In the equation v = at² - bt, we have two terms involving coefficients a and b. Let's determine the dimensions and SI units for these quantities:
Dimension and SI unit for 'a': In the equation, v = at² - bt, the term at² represents acceleration multiplied by time squared. The SI unit for acceleration is meters per second squared (m/s²), and the SI unit for time squared is seconds squared (s²). Therefore, the dimension of 'a' would be [acceleration / time squared], which is [m/s² / s²]. Simplifying this, we get [1 / s], which represents the dimension of frequency. Hence, 'a' has the dimension of frequency, and its SI unit is hertz (Hz).

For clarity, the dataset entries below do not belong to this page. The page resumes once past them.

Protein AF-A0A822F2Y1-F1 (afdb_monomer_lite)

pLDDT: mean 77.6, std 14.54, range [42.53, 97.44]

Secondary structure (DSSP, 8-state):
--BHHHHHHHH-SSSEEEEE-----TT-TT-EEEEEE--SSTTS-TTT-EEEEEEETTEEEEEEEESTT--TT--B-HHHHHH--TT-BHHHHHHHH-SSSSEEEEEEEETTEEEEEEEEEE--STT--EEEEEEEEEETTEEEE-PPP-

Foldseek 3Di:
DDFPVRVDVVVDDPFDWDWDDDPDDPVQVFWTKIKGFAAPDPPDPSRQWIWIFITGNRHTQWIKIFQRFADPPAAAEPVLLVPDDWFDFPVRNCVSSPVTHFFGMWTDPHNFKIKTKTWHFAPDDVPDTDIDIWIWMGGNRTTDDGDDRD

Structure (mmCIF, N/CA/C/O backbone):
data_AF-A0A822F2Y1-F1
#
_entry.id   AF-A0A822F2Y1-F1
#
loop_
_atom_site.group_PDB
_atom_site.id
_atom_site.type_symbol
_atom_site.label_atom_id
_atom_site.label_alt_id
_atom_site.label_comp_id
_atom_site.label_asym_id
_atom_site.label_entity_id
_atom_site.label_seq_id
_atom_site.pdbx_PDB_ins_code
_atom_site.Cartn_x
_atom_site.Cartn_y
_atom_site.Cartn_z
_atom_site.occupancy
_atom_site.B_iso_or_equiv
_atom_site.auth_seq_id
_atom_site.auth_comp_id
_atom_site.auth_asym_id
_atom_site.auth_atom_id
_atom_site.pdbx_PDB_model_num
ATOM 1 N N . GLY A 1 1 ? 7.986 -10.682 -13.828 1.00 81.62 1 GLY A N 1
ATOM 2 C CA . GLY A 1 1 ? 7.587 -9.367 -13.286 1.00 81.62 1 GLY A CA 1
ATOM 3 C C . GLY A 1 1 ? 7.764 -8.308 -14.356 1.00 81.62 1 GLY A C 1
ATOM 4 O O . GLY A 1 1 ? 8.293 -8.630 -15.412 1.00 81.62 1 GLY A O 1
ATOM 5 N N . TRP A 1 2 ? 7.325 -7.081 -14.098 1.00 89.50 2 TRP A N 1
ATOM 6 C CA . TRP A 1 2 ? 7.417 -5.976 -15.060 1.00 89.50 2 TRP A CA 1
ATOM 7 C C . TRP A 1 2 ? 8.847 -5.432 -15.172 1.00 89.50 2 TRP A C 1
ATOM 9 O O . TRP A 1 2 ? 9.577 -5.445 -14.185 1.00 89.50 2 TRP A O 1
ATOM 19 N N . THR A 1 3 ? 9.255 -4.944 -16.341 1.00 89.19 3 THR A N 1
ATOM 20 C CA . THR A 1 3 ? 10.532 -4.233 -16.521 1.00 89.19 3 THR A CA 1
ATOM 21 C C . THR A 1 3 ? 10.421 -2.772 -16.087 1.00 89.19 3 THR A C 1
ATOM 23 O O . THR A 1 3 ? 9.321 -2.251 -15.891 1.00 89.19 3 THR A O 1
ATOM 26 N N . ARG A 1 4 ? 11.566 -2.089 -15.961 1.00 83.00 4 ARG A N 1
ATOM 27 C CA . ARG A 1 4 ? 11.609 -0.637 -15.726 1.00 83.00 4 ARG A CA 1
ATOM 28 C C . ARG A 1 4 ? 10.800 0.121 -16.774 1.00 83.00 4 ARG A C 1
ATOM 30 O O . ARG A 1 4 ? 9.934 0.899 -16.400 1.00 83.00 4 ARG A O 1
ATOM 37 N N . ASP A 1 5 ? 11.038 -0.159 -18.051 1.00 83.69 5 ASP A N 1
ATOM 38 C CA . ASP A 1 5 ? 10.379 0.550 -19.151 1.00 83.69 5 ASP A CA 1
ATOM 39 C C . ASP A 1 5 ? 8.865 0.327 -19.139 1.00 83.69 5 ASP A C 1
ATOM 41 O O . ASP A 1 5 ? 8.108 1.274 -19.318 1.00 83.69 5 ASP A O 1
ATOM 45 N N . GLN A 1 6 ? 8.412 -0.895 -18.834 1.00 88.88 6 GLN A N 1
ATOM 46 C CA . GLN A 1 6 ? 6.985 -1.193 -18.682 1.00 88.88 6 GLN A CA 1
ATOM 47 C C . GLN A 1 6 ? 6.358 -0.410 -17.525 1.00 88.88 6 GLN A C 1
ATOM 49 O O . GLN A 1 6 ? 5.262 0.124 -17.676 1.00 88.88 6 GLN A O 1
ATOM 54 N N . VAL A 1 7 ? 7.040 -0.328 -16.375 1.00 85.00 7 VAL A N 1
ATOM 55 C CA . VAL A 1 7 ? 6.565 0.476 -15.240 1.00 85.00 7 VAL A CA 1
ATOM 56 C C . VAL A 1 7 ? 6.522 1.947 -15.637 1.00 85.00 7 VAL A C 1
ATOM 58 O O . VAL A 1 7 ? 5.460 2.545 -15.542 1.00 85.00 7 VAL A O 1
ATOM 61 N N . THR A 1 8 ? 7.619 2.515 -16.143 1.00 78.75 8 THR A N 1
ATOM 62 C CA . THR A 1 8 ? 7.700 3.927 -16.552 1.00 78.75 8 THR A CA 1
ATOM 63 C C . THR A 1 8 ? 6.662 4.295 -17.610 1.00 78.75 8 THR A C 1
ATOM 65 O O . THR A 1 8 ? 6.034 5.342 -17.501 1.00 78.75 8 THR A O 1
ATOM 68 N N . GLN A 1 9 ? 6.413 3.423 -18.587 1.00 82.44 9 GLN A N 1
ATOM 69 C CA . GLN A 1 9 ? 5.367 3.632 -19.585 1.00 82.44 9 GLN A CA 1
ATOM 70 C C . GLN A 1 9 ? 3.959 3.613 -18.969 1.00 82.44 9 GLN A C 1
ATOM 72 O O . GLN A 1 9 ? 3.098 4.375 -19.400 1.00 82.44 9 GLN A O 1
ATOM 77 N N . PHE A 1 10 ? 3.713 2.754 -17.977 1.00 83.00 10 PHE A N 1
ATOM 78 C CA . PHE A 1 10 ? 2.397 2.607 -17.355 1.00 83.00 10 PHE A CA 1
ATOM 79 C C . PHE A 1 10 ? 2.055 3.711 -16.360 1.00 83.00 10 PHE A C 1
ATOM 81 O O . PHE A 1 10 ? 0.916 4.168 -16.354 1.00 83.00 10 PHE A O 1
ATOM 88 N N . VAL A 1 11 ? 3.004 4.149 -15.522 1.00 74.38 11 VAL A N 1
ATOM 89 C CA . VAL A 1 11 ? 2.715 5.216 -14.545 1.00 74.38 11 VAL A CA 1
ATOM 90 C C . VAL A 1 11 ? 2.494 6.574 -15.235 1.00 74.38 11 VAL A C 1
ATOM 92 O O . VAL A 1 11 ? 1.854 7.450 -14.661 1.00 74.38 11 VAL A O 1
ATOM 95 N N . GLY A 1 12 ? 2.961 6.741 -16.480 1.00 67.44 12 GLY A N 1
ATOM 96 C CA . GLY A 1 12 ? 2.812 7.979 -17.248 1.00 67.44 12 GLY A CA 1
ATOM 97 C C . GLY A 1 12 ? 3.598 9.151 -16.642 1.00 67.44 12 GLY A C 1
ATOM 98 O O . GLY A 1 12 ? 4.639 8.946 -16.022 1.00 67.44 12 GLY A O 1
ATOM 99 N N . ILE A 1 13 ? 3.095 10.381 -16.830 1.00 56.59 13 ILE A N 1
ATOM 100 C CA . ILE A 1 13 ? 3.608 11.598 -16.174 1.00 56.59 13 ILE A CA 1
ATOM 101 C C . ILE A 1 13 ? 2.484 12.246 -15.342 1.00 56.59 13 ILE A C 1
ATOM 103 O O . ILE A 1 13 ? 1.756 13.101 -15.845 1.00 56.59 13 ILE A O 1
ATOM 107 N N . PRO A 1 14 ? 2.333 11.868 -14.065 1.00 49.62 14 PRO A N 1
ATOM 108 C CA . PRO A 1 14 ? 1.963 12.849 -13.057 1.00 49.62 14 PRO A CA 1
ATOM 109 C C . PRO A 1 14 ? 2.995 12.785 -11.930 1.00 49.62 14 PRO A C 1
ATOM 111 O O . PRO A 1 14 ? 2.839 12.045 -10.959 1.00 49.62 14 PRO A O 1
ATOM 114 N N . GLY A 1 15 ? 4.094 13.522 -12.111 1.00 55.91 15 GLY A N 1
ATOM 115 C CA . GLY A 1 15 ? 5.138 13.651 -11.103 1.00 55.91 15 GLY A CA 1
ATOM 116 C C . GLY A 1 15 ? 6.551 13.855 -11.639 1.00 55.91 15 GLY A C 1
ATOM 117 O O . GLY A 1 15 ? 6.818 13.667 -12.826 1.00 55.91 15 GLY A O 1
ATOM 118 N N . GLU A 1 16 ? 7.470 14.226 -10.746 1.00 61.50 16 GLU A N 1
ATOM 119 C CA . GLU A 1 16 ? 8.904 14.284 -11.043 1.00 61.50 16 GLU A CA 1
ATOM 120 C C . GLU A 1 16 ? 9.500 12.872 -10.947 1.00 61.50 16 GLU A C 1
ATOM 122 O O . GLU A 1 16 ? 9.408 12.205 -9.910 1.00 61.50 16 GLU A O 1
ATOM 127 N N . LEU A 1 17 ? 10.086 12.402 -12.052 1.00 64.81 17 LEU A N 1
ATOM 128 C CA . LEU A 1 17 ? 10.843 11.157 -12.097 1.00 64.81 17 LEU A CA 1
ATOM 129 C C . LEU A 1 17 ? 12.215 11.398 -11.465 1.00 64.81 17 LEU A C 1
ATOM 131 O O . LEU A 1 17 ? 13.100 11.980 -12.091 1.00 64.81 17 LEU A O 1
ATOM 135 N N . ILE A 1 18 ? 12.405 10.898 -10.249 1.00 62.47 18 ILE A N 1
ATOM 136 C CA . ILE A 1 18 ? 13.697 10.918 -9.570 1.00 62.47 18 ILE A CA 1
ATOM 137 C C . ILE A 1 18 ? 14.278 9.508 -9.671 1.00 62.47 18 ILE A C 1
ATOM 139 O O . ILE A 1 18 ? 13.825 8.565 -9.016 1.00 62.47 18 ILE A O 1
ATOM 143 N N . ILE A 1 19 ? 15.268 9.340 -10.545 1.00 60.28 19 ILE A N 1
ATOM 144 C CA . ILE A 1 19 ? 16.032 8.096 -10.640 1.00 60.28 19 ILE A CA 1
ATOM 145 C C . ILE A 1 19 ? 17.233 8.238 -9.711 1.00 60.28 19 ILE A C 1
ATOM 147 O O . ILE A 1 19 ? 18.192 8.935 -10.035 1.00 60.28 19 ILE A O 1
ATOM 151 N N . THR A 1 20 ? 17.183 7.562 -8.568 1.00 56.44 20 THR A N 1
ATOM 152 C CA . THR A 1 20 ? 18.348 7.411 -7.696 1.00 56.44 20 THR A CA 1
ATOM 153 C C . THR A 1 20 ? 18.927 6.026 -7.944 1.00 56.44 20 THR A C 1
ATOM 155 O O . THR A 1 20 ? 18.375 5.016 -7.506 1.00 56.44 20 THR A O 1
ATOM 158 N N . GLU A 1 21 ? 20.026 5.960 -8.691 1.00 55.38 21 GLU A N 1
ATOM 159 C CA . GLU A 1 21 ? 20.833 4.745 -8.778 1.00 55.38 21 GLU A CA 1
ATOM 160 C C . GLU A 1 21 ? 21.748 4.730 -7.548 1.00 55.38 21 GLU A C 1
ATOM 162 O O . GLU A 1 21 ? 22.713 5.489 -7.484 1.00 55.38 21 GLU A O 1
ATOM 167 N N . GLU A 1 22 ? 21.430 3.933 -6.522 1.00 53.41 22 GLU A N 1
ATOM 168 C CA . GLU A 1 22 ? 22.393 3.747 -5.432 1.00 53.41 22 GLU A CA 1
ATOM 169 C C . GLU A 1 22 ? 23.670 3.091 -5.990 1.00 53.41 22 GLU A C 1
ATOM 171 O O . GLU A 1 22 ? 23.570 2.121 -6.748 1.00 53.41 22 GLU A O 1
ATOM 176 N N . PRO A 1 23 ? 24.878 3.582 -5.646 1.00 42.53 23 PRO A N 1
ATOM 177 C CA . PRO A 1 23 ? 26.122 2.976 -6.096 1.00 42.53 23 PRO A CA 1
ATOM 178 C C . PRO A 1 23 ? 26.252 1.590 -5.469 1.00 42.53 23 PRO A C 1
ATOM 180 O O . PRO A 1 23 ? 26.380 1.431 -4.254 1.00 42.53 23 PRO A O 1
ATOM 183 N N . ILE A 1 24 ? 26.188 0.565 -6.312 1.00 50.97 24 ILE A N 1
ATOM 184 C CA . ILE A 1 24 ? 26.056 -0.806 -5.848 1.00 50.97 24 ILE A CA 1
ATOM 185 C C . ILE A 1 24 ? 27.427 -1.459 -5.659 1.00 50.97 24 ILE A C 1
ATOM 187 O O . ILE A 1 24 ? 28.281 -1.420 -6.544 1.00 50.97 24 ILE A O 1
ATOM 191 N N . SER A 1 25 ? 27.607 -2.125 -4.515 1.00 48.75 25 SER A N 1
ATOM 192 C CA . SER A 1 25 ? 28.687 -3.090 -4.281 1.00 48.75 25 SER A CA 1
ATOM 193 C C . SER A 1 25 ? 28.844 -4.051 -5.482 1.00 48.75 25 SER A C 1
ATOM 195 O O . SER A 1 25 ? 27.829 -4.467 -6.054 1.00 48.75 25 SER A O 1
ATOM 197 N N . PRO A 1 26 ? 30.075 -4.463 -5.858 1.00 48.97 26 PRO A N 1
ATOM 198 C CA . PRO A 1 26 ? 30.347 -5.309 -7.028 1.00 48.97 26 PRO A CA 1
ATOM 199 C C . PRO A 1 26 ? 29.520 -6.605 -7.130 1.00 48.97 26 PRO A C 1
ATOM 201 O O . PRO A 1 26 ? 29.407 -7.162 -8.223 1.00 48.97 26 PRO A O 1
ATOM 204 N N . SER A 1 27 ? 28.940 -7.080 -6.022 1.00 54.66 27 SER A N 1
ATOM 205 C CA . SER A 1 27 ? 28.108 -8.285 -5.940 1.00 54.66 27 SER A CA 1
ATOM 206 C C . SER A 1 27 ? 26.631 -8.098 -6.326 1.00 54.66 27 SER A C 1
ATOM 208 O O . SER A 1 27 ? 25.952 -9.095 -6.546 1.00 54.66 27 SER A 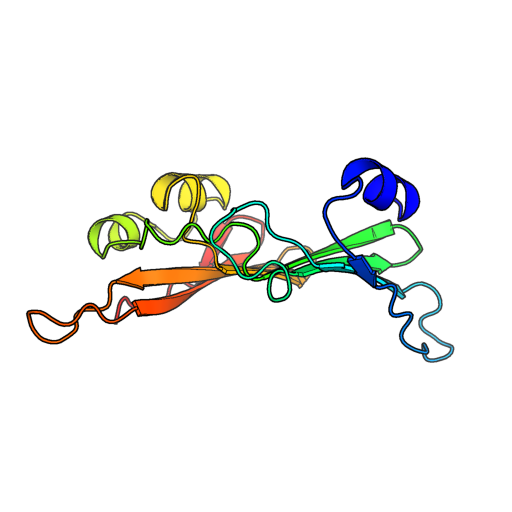O 1
ATOM 210 N N . ASN A 1 28 ? 26.117 -6.867 -6.445 1.00 52.03 28 ASN A N 1
ATOM 211 C CA . ASN A 1 28 ? 24.674 -6.585 -6.559 1.00 52.03 28 ASN A CA 1
ATOM 212 C C . ASN A 1 28 ? 24.292 -5.856 -7.870 1.00 52.03 28 ASN A C 1
ATOM 214 O O . ASN A 1 28 ? 23.478 -4.939 -7.875 1.00 52.03 28 ASN A O 1
ATOM 218 N N . ARG A 1 29 ? 24.833 -6.275 -9.021 1.00 51.19 29 ARG A N 1
ATOM 219 C CA . ARG A 1 29 ? 24.672 -5.619 -10.348 1.00 51.19 29 ARG A CA 1
ATOM 220 C C . ARG A 1 29 ? 23.238 -5.521 -10.931 1.00 51.19 29 ARG A C 1
ATOM 222 O O . ARG A 1 29 ? 23.089 -5.308 -12.132 1.00 51.19 29 ARG A O 1
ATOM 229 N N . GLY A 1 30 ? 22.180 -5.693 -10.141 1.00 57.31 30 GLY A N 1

Dimension and SI unit for 'b': In the equation, v = at² - bt, the term -bt represents a force multiplied by time. The SI unit for force is newton (N), and the SI unit for time is seconds (s). Therefore, the dimension of 'b' would be [force / time], which is [N / s]. Simplifying this, we get [kg · m / s² / s], which represents the dimension of mass divided by time cubed. Hence, 'b' has the dimension of [mass / time³], and its SI unit is kilogram per cubic meter per second (kg/m³/s).
To summarize:
- The dimension of 'a' is [1 / s], and its SI unit is hertz (Hz).
- The dimension of 'b' is [mass / time³], and its SI unit is kilogram per cubic meter per second (kg/m³/s).